- EXERCISE OBJECTIVE: Could you set down, exactly as they stand, only the lines from the one containing "ATOM 229 N N" through the end of the listing?

....

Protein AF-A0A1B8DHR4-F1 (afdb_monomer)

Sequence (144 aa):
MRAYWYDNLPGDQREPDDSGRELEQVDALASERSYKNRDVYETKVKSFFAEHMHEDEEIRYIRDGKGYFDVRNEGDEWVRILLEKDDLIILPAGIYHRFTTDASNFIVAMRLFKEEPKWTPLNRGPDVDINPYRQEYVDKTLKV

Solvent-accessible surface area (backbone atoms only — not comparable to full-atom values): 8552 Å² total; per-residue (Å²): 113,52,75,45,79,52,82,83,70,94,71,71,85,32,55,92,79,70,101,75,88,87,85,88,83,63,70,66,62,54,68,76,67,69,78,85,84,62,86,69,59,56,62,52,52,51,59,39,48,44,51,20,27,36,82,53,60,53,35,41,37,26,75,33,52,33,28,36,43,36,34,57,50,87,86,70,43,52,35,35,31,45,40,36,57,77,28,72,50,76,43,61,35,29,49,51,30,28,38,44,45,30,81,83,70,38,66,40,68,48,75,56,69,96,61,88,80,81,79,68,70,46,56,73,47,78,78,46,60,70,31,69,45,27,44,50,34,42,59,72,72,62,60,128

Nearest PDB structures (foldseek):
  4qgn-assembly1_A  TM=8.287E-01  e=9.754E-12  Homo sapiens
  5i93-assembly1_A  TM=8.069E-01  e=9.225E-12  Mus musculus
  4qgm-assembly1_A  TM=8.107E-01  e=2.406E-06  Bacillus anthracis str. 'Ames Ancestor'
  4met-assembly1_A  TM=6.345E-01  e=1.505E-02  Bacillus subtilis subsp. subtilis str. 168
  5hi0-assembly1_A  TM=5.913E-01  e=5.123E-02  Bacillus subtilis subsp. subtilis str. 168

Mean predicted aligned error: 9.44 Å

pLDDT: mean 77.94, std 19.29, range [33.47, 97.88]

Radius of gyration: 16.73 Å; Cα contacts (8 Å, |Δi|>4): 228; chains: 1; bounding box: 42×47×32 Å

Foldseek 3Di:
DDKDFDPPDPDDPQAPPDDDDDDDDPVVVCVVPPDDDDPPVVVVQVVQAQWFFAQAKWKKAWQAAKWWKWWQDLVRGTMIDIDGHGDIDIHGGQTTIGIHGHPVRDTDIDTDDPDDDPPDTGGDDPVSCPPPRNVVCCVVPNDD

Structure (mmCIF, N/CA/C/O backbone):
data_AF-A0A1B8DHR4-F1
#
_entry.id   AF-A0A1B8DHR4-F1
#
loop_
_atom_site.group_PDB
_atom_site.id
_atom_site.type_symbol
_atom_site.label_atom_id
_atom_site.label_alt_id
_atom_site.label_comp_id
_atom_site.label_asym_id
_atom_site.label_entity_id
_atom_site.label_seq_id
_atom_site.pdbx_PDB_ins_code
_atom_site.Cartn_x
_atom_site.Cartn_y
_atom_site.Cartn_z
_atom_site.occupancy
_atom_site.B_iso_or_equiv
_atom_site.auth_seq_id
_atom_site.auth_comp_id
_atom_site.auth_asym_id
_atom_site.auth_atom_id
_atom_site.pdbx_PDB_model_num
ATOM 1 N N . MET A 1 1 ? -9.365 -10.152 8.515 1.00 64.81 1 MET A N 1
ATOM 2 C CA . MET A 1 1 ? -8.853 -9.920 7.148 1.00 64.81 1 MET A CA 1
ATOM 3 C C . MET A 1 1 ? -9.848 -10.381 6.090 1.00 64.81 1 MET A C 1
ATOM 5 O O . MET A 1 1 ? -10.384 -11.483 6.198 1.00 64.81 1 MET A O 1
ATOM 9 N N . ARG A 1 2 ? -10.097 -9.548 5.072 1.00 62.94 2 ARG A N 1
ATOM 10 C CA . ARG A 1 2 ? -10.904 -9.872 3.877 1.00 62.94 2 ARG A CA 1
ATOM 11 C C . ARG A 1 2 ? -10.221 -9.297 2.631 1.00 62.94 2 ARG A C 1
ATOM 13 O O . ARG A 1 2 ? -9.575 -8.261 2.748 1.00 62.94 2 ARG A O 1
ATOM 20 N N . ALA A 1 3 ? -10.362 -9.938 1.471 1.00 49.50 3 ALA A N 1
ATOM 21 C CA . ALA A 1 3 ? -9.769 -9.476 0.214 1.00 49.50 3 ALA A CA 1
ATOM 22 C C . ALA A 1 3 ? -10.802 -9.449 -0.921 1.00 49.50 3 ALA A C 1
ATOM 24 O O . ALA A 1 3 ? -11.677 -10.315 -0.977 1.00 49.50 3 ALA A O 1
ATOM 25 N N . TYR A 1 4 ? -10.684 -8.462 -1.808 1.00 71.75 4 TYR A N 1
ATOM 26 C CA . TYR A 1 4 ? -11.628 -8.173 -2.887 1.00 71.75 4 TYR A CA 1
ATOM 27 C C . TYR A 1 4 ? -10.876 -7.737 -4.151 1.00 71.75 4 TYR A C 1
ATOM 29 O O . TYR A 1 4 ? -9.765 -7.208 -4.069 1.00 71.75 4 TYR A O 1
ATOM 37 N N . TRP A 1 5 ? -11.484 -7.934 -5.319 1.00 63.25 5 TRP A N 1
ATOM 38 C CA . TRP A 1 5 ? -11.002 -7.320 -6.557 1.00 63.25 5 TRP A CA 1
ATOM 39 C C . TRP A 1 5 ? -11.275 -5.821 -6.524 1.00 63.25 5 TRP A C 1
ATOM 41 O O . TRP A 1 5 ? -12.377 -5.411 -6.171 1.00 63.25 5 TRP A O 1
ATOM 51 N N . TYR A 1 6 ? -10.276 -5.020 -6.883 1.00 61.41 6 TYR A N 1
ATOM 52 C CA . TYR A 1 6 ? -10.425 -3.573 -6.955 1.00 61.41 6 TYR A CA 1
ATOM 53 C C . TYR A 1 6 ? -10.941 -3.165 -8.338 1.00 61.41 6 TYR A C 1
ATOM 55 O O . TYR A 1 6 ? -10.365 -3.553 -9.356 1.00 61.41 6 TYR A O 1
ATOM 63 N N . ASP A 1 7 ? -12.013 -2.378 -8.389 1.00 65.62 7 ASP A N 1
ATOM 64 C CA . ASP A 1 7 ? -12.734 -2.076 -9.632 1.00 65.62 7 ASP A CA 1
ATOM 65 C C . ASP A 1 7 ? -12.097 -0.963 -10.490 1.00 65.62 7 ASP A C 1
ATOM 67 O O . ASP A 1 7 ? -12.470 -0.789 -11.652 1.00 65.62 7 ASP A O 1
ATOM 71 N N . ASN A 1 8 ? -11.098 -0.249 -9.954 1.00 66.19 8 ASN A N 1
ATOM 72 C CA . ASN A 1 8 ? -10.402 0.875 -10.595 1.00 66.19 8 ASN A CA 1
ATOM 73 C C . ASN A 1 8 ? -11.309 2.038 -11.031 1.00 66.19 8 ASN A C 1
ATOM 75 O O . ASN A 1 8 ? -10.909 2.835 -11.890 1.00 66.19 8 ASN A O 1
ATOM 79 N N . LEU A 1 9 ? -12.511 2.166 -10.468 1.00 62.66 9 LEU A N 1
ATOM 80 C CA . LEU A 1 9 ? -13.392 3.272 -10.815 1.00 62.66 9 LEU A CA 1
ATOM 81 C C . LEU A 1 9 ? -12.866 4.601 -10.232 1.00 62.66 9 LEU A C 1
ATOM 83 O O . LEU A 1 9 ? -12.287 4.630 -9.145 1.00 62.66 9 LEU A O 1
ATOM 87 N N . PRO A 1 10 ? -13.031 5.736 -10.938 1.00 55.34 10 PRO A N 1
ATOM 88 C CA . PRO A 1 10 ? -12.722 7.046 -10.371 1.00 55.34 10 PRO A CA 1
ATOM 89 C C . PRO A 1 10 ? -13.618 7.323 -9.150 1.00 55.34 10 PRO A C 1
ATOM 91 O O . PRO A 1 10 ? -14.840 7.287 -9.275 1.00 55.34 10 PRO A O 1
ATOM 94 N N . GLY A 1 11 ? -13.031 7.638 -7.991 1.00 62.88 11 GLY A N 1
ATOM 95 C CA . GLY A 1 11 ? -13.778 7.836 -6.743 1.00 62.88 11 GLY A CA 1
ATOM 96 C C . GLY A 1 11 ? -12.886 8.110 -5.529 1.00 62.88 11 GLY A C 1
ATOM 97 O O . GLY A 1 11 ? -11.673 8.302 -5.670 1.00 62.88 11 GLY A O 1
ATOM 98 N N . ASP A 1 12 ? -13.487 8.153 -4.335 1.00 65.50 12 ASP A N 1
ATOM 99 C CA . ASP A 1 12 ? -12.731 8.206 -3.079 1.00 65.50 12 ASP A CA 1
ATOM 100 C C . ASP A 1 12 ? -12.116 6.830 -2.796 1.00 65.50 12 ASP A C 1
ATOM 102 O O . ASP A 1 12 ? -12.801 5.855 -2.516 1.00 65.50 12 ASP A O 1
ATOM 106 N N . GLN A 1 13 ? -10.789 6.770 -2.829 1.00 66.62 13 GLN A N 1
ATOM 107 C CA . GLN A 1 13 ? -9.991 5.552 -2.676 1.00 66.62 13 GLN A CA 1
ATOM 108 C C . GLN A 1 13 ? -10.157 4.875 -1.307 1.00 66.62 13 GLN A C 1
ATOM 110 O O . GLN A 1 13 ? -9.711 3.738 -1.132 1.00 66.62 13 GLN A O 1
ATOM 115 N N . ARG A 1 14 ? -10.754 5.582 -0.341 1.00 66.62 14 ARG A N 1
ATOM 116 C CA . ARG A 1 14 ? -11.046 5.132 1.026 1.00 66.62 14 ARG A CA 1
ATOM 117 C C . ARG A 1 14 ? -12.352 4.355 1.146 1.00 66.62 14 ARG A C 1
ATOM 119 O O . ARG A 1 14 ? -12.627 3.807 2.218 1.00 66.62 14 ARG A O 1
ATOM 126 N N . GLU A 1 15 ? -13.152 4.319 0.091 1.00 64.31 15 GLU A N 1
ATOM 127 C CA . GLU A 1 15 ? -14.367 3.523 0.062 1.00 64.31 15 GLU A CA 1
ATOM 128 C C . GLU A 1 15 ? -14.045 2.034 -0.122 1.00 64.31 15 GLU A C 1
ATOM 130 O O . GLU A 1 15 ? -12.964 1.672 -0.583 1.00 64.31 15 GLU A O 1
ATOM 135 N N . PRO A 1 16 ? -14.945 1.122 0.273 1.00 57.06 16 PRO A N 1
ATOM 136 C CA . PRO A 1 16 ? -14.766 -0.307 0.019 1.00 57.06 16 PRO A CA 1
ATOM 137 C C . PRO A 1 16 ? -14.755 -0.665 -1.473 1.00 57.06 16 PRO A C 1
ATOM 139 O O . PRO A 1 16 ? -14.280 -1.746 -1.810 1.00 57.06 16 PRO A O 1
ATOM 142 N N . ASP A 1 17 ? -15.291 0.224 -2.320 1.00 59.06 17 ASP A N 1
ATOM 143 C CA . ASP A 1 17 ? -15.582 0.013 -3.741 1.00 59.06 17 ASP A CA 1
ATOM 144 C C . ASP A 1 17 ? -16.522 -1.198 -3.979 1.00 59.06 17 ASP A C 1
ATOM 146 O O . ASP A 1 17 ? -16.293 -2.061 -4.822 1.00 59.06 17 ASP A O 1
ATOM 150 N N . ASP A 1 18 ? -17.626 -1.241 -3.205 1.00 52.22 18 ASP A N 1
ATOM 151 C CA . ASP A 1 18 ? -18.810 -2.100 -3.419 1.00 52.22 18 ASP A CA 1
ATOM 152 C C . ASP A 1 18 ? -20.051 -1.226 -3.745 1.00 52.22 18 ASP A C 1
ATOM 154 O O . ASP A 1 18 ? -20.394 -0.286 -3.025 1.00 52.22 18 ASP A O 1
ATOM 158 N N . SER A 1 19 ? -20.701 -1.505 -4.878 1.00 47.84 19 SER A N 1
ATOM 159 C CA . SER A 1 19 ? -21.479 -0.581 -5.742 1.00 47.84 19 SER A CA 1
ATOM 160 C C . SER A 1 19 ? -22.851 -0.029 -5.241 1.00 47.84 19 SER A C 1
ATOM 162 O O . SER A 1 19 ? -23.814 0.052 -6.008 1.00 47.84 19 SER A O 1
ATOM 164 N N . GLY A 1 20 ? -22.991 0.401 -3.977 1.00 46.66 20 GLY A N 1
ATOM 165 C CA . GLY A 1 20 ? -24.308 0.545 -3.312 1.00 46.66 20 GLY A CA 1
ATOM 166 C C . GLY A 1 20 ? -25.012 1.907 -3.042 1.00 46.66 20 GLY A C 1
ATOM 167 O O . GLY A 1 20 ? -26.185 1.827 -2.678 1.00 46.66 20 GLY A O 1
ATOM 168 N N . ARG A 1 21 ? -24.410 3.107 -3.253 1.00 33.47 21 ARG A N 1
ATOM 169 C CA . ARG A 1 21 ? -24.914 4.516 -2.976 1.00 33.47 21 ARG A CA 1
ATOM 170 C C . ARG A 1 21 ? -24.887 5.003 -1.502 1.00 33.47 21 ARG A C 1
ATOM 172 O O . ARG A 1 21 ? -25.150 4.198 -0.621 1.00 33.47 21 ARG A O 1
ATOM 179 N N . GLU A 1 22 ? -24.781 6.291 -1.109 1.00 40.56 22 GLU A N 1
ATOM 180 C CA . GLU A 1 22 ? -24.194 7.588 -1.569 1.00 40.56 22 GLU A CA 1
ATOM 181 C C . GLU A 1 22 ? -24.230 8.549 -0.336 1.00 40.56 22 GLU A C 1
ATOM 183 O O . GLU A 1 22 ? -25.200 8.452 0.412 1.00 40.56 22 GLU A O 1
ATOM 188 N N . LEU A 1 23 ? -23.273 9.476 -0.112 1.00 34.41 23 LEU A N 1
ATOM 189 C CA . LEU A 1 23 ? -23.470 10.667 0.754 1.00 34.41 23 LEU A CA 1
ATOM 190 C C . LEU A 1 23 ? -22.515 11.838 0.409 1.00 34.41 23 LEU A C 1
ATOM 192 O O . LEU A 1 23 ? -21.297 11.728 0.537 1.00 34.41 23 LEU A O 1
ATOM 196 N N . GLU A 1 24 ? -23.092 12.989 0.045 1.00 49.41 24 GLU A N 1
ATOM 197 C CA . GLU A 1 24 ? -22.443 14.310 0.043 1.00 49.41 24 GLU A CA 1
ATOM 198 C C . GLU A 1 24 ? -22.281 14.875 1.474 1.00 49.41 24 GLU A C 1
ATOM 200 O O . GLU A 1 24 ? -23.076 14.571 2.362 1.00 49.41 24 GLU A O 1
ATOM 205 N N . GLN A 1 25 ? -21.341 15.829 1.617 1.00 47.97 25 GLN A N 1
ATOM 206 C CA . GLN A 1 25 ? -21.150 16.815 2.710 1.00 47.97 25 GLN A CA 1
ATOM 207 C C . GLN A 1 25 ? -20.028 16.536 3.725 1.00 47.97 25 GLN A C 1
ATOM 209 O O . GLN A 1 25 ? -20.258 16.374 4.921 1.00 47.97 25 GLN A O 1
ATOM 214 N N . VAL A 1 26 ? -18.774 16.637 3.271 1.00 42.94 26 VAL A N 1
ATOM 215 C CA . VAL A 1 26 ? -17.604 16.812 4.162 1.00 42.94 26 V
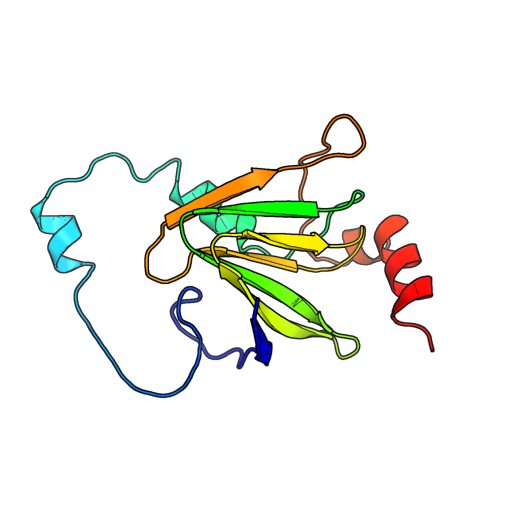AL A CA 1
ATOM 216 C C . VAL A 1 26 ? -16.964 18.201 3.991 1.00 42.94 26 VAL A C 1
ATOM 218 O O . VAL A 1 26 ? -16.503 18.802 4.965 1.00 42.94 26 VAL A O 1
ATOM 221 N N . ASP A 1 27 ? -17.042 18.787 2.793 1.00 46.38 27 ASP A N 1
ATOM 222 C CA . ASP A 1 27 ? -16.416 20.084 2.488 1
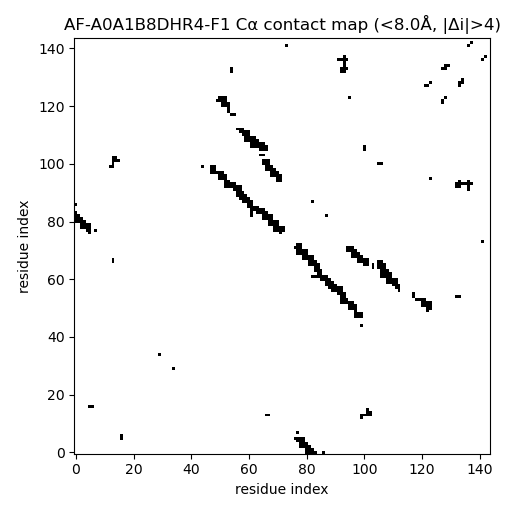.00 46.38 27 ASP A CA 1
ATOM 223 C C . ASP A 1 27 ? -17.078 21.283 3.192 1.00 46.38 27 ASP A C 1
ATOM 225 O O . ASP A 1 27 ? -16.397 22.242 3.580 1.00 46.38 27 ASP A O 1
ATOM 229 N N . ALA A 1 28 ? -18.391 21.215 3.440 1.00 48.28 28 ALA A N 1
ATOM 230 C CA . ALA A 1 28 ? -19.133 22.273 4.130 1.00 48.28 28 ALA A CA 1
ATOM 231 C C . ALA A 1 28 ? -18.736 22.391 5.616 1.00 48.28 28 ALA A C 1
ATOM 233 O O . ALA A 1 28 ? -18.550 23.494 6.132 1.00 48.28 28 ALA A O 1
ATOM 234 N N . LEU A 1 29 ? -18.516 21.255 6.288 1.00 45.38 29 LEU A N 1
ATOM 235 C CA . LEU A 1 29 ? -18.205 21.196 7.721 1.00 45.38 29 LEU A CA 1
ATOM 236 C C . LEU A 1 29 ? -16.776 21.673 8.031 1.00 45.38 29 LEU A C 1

....

- RESPONSE FOR THIS EXERCISE:
ATOM 229 N N . ALA A 1 28 ? -18.391 21.215 3.440 1.00 48.28 28 ALA A N 1
ATOM 230 C CA . ALA A 1 28 ? -19.133 22.273 4.130 1.00 48.28 28 ALA A CA 1
ATOM 231 C C . ALA A 1 28 ? -18.736 22.391 5.616 1.00 48.28 28 ALA A C 1
ATOM 233 O O . ALA A 1 28 ? -18.550 23.494 6.132 1.00 48.28 28 ALA A O 1
ATOM 234 N N . LEU A 1 29 ? -18.516 21.255 6.288 1.00 45.38 29 LEU A N 1
ATOM 235 C CA . LEU A 1 29 ? -18.205 21.196 7.721 1.00 45.38 29 LEU A CA 1
ATOM 236 C C . LEU A 1 29 ? -16.776 21.673 8.031 1.00 45.38 29 LEU A C 1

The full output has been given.